User:Eiji
Contents
Contact Information
Name:Eiji Miyamoto E-mail address:motopon57@gmail.com University: University of Manchester IRC:thelounge72 github:https://github.com/yypy22 Language: Japanese, English
Why is it that you are interested in Apertium?
I am intrigued by natural language processing and its usage. Apertium is open-source and free software for machine translation, so apertium match my interest. The community here is welcoming and supportive too. I have taken NLP summer school at the University of Tokyo online and have taken some lectures related to NLP such as Data Science, Machine Learning, and Artificial Intelligence.
Which of the published tasks are you interested in?
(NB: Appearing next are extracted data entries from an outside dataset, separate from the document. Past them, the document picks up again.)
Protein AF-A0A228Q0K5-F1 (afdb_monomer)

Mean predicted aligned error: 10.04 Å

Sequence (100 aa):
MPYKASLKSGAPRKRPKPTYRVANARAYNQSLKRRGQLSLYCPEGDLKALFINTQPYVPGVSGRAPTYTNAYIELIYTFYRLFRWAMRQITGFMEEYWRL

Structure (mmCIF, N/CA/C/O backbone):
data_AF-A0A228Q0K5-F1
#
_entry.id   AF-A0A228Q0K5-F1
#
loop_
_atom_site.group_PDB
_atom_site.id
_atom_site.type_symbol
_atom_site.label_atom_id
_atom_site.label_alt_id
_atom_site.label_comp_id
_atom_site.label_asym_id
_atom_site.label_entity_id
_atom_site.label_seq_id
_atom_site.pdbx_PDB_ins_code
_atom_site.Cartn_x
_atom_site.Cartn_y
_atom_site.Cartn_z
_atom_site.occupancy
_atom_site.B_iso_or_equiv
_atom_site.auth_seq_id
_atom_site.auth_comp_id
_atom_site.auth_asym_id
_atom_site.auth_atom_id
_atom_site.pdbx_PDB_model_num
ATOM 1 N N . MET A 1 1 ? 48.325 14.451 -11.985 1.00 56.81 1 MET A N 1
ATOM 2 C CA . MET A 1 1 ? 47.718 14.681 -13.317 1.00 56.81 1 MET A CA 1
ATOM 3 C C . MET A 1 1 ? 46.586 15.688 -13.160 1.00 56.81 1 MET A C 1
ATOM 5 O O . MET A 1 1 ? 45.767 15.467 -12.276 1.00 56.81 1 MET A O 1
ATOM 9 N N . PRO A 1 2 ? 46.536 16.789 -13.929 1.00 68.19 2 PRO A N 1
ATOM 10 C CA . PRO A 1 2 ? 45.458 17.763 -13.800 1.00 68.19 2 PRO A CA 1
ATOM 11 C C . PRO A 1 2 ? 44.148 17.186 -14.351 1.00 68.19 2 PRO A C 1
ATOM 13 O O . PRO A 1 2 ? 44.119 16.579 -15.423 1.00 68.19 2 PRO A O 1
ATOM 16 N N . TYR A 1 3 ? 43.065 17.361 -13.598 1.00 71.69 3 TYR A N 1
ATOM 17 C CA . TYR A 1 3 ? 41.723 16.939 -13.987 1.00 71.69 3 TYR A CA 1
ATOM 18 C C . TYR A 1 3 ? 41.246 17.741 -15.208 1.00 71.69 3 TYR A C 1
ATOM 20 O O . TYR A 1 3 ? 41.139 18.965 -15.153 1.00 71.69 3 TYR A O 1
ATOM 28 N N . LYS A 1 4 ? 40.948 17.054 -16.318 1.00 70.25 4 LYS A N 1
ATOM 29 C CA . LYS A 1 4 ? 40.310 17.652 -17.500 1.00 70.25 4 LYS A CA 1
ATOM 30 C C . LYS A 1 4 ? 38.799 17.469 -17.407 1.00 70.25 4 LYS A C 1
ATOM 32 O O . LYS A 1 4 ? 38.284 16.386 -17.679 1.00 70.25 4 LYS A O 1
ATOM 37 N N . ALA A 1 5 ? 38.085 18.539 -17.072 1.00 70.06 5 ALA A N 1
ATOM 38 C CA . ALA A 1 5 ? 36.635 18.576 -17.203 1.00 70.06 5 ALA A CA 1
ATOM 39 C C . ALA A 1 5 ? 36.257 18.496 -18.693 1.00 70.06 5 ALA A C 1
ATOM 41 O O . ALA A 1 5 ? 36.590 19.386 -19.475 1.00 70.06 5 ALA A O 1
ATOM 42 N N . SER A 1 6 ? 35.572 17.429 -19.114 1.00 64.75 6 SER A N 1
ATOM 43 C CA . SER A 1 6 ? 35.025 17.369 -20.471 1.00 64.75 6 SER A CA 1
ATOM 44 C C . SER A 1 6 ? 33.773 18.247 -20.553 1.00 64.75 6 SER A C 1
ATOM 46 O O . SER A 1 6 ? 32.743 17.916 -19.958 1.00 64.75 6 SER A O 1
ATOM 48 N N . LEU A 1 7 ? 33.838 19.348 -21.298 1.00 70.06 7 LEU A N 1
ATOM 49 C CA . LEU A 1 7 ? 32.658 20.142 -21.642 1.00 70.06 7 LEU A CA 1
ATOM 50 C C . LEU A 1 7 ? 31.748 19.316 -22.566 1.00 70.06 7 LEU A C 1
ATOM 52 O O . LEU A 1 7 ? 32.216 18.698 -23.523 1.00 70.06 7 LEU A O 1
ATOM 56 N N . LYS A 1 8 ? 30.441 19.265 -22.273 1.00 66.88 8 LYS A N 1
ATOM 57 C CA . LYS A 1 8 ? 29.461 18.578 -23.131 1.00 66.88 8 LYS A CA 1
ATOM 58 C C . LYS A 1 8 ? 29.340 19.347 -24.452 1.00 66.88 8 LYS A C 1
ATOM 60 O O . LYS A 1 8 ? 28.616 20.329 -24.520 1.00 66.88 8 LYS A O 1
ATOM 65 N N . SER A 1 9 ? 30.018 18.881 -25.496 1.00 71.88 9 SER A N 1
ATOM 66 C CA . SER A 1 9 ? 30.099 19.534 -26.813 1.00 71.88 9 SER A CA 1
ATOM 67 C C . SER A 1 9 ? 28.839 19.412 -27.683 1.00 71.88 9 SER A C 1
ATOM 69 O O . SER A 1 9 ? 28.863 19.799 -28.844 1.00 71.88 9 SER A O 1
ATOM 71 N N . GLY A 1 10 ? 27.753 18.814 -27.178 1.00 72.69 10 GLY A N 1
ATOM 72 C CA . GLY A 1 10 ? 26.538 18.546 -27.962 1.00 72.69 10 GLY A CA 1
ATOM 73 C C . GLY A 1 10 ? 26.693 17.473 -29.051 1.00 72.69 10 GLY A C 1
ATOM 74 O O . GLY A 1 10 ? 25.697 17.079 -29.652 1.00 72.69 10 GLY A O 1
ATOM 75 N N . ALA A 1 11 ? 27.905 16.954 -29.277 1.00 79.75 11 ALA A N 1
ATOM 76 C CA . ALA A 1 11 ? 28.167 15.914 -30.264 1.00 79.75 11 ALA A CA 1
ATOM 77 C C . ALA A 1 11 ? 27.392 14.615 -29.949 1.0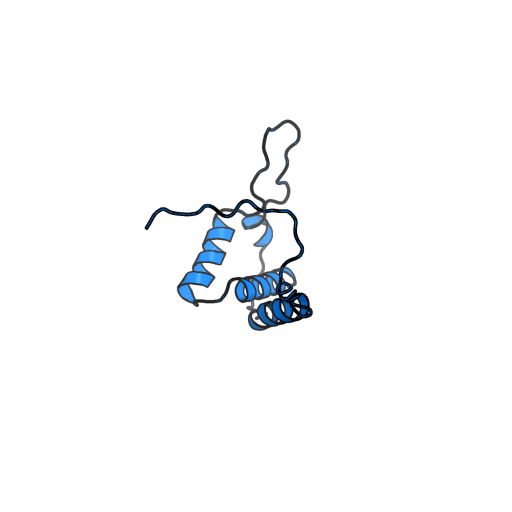0 79.75 11 ALA A C 1
ATOM 79 O O . ALA A 1 11 ? 27.244 14.247 -28.772 1.00 79.75 11 ALA A O 1
ATOM 80 N N . PRO A 1 12 ? 26.919 13.885 -30.979 1.00 76.81 12 PRO A N 1
ATOM 81 C CA . PRO A 1 12 ? 26.245 12.610 -30.780 1.00 76.81 12 PRO A CA 1
ATOM 82 C C . PRO A 1 12 ? 27.174 11.624 -30.064 1.00 76.81 12 PRO A C 1
ATOM 84 O O . PRO A 1 12 ? 28.380 11.559 -30.310 1.00 76.81 12 PRO A O 1
ATOM 87 N N . ARG A 1 13 ? 26.616 10.843 -29.132 1.00 74.25 13 ARG A N 1
ATOM 88 C CA . ARG A 1 13 ? 27.403 9.866 -28.371 1.00 74.25 13 ARG A CA 1
ATOM 89 C C . ARG A 1 13 ? 27.964 8.796 -29.309 1.00 74.25 13 ARG A C 1
ATOM 91 O O . ARG A 1 13 ? 27.214 8.192 -30.064 1.00 74.25 13 ARG A O 1
ATOM 98 N N . LYS A 1 14 ? 29.247 8.456 -29.133 1.00 83.56 14 LYS A N 1
ATOM 99 C CA . LYS A 1 14 ? 29.919 7.341 -29.832 1.00 83.56 14 LYS A CA 1
ATOM 100 C C . LYS A 1 14 ? 29.230 5.981 -29.624 1.00 83.56 14 LYS A C 1
ATOM 102 O O . LYS A 1 14 ? 29.392 5.082 -30.439 1.00 83.56 14 LYS A O 1
ATOM 107 N N . ARG A 1 15 ? 28.474 5.814 -28.531 1.00 82.75 15 ARG A N 1
ATOM 108 C CA . ARG A 1 15 ? 27.615 4.648 -28.279 1.00 82.75 15 ARG A CA 1
ATOM 109 C C . ARG A 1 15 ? 26.214 5.116 -27.872 1.00 82.75 15 ARG A C 1
ATOM 111 O O . ARG A 1 15 ? 26.113 5.907 -26.923 1.00 82.75 15 ARG A O 1
ATOM 118 N N . PRO A 1 16 ? 25.144 4.656 -28.545 1.00 81.06 16 PRO A N 1
ATOM 119 C CA . PRO A 1 16 ? 23.786 4.959 -28.120 1.00 81.06 16 PRO A CA 1
ATOM 120 C C . PRO A 1 16 ? 23.530 4.330 -26.748 1.00 81.06 16 PRO A C 1
ATOM 122 O O . PRO A 1 16 ? 24.044 3.257 -26.430 1.00 81.06 16 PRO A O 1
ATOM 125 N N . LYS A 1 17 ? 22.743 5.009 -25.908 1.00 80.81 17 LYS A N 1
ATOM 126 C CA . LYS A 1 17 ? 22.301 4.400 -24.651 1.00 80.81 17 LYS A CA 1
ATOM 127 C C . LYS A 1 17 ? 21.307 3.286 -24.990 1.00 80.81 17 LYS A C 1
ATOM 129 O O . LYS A 1 17 ? 20.365 3.562 -25.738 1.00 80.81 17 LYS A O 1
ATOM 134 N N . PRO A 1 18 ? 21.465 2.069 -24.443 1.00 78.00 18 PRO A N 1
ATOM 135 C CA . PRO A 1 18 ? 20.435 1.055 -24.579 1.00 78.00 18 PRO A CA 1
ATOM 136 C C . PRO A 1 18 ? 19.146 1.595 -23.955 1.00 78.00 18 PRO A C 1
ATOM 138 O O . PRO A 1 18 ? 19.123 2.004 -22.793 1.00 78.00 18 PRO A O 1
ATOM 141 N N . THR A 1 19 ? 18.082 1.644 -24.751 1.00 80.31 19 THR A N 1
ATOM 142 C CA . THR A 1 19 ? 16.763 2.086 -24.292 1.00 80.31 19 THR A CA 1
ATOM 143 C C . THR A 1 19 ? 15.988 0.844 -23.885 1.00 80.31 19 THR A C 1
ATOM 145 O O . THR A 1 19 ? 15.194 0.314 -24.654 1.00 80.31 19 THR A O 1
ATOM 148 N N . TYR A 1 20 ? 16.269 0.324 -22.691 1.00 77.31 20 TYR A N 1
ATOM 149 C CA . TYR A 1 20 ? 15.490 -0.787 -22.159 1.00 77.31 20 TYR A CA 1
ATOM 150 C C . TYR A 1 20 ? 14.156 -0.252 -21.633 1.00 77.31 20 TYR A C 1
ATOM 152 O O . TYR A 1 20 ? 14.121 0.531 -20.683 1.00 77.31 20 TYR A O 1
ATOM 160 N N . ARG A 1 21 ? 13.051 -0.650 -22.268 1.00 79.00 21 ARG A N 1
ATOM 161 C CA . ARG A 1 21 ? 11.693 -0.381 -21.784 1.00 79.00 21 ARG A CA 1
ATOM 162 C C . ARG A 1 21 ? 11.070 -1.690 -21.329 1.00 79.00 21 ARG A C 1
ATOM 164 O O . ARG A 1 21 ? 10.947 -2.629 -22.108 1.00 79.00 21 ARG A O 1
ATOM 171 N N . VAL A 1 22 ? 10.660 -1.740 -20.064 1.00 84.31 22 VAL A N 1
ATOM 172 C CA . VAL A 1 22 ? 9.947 -2.893 -19.507 1.00 84.31 22 VAL A CA 1
ATOM 173 C C . VAL A 1 22 ? 8.545 -2.940 -20.120 1.00 84.31 22 VAL A C 1
ATOM 175 O O . VAL A 1 22 ? 7.674 -2.164 -19.735 1.00 84.31 22 VAL A O 1
ATOM 178 N N . ALA A 1 23 ? 8.319 -3.844 -21.074 1.00 87.19 23 ALA A N 1
ATOM 179 C CA . ALA A 1 23 ? 7.025 -3.984 -21.749 1.00 87.19 23 ALA A CA 1
ATOM 180 C C . ALA A 1 23 ? 5.961 -4.683 -20.878 1.00 87.19 23 ALA A C 1
ATOM 182 O O . ALA A 1 23 ? 4.769 -4.420 -21.006 1.00 87.19 23 ALA A O 1
ATOM 183 N N . ASN A 1 24 ? 6.381 -5.552 -19.953 1.00 92.50 24 ASN A N 1
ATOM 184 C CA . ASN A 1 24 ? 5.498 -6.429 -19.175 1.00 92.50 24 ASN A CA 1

Tokenization for spaceless orthographies in Japanese https://wiki.apertium.org/wiki/Task_ideas_for_Google_Code-in/Tokenisation_for_spaceless_orthographies
What do you plan to do?
Investigating the suitable tokenizer for east/south Asian languages which usually do not use spaces and implementing it.
Reasons why Google and Apertium should sponsor it
Apertium translates European languages into other European languages mainly and my proposal for Google Summer of Code 2023 will open up the possibility for future translation in Asian languages which usually do not have space between words in sentences. The Japanese repository in apertium has not been updated for over two years and I believe my task for GSoC2023 will make this repository more active. I also believe my proposal will expand the possibility of creating Asian Language and Other language pairs in the future.
Work plan
Time period | Weekly Goal | Details |
---|---|---|
Week 1
May 29 - June 4 |
Investigating word segmentation and tokenization from paper, and summarising useful findings into a report | Looking up NLP conference papers on word segmentation or tokenization, and checking popular Japanese tokenizers such as MeCab and Juman. |
Week 2:
June 5 - June 11 |
Testing possible algorithms for tokenization and becoming aware of the pros and cons of them | N-gram, Maximal matching, Viterbi, SentensePiece, etc... |
Week 3:
June 12 - June 18 |
Analyzing drawbacks of current tokenization for apertium-iii and apertium-jpn | Drawing up a report and thinking of what hybrid model needs to cover |
Week 4:
June 19 - June 25 |
Producing a hybrid model | Trying to minimize the drawbacks of the current tokenizer and make the model more efficiently |
Week 5:
June 26 - July 2 |
Analyzing the model and improving it | Checking efficiency of memory usage and speed of the model. If it has room for improvement, improve it |
Week 6:
July 3 - July 9 |
Testing the hybrid model | Testing speed and accuracy with texts, comparing manually tokenized sentences and the one tokenized with the hybrid model |
Mid-term Evaluation | ||
Week 7:
July 10 - July 16 |
Converting the model into a faster language | Python model to C++ |
Week 8:
July 17 - July 23 |
Converting the hybrid model into apertium-jpn | Sending a pull request and refactoring the code |
Week 9:
July 24 - July 30 |
Improving twol file and lexicon file | Adding more kanji, hiragana, and katakana in it and organizing the file for better use. |
Week 10:
July 31 - Aug 6 |
Improving disambiguation for Japanese | Adding grammar to lexical selection, determiner, and remove reading noun. |
Week 11:
Aug7 - Aug13 |
Testing and fixing bugs | Testing accuracy and speed with texts and refactoring the code. |
Week 12:
Aug 14 - August 20 |
Finalise GSOC project | Writing reports and completing tests. |
Final Evaluation |
Coding Challenge
Integration apertium-iii transducer into apertium-jpn https://github.com/yypy22/apertium-jpn
Skills
Python, Java, C++(intermediate), JavaScript(intermediate), HTML, CSS, Docker, Django, XML, Git, jQuery I am currently a second-year student at the University of Manchester and have taken algorithm, data science, AI, programming, and software engineering lectures. I also have taken summer school at Tokyo University on NLP online and got a solo silver medal(top 4%) from the Kaggle competition. I worked as an intern last summer for a data feed system and used python, js, docker, git, HTML, CSS, and SQL mainly. I believe my basic NLP knowledge of Japanese and my experience equip me to work on this project successfully.
Other Summer Plans
I do not have any other plan and can work on the project 40hrs/week or more. My summer vacation will start from 29th May to 18th September.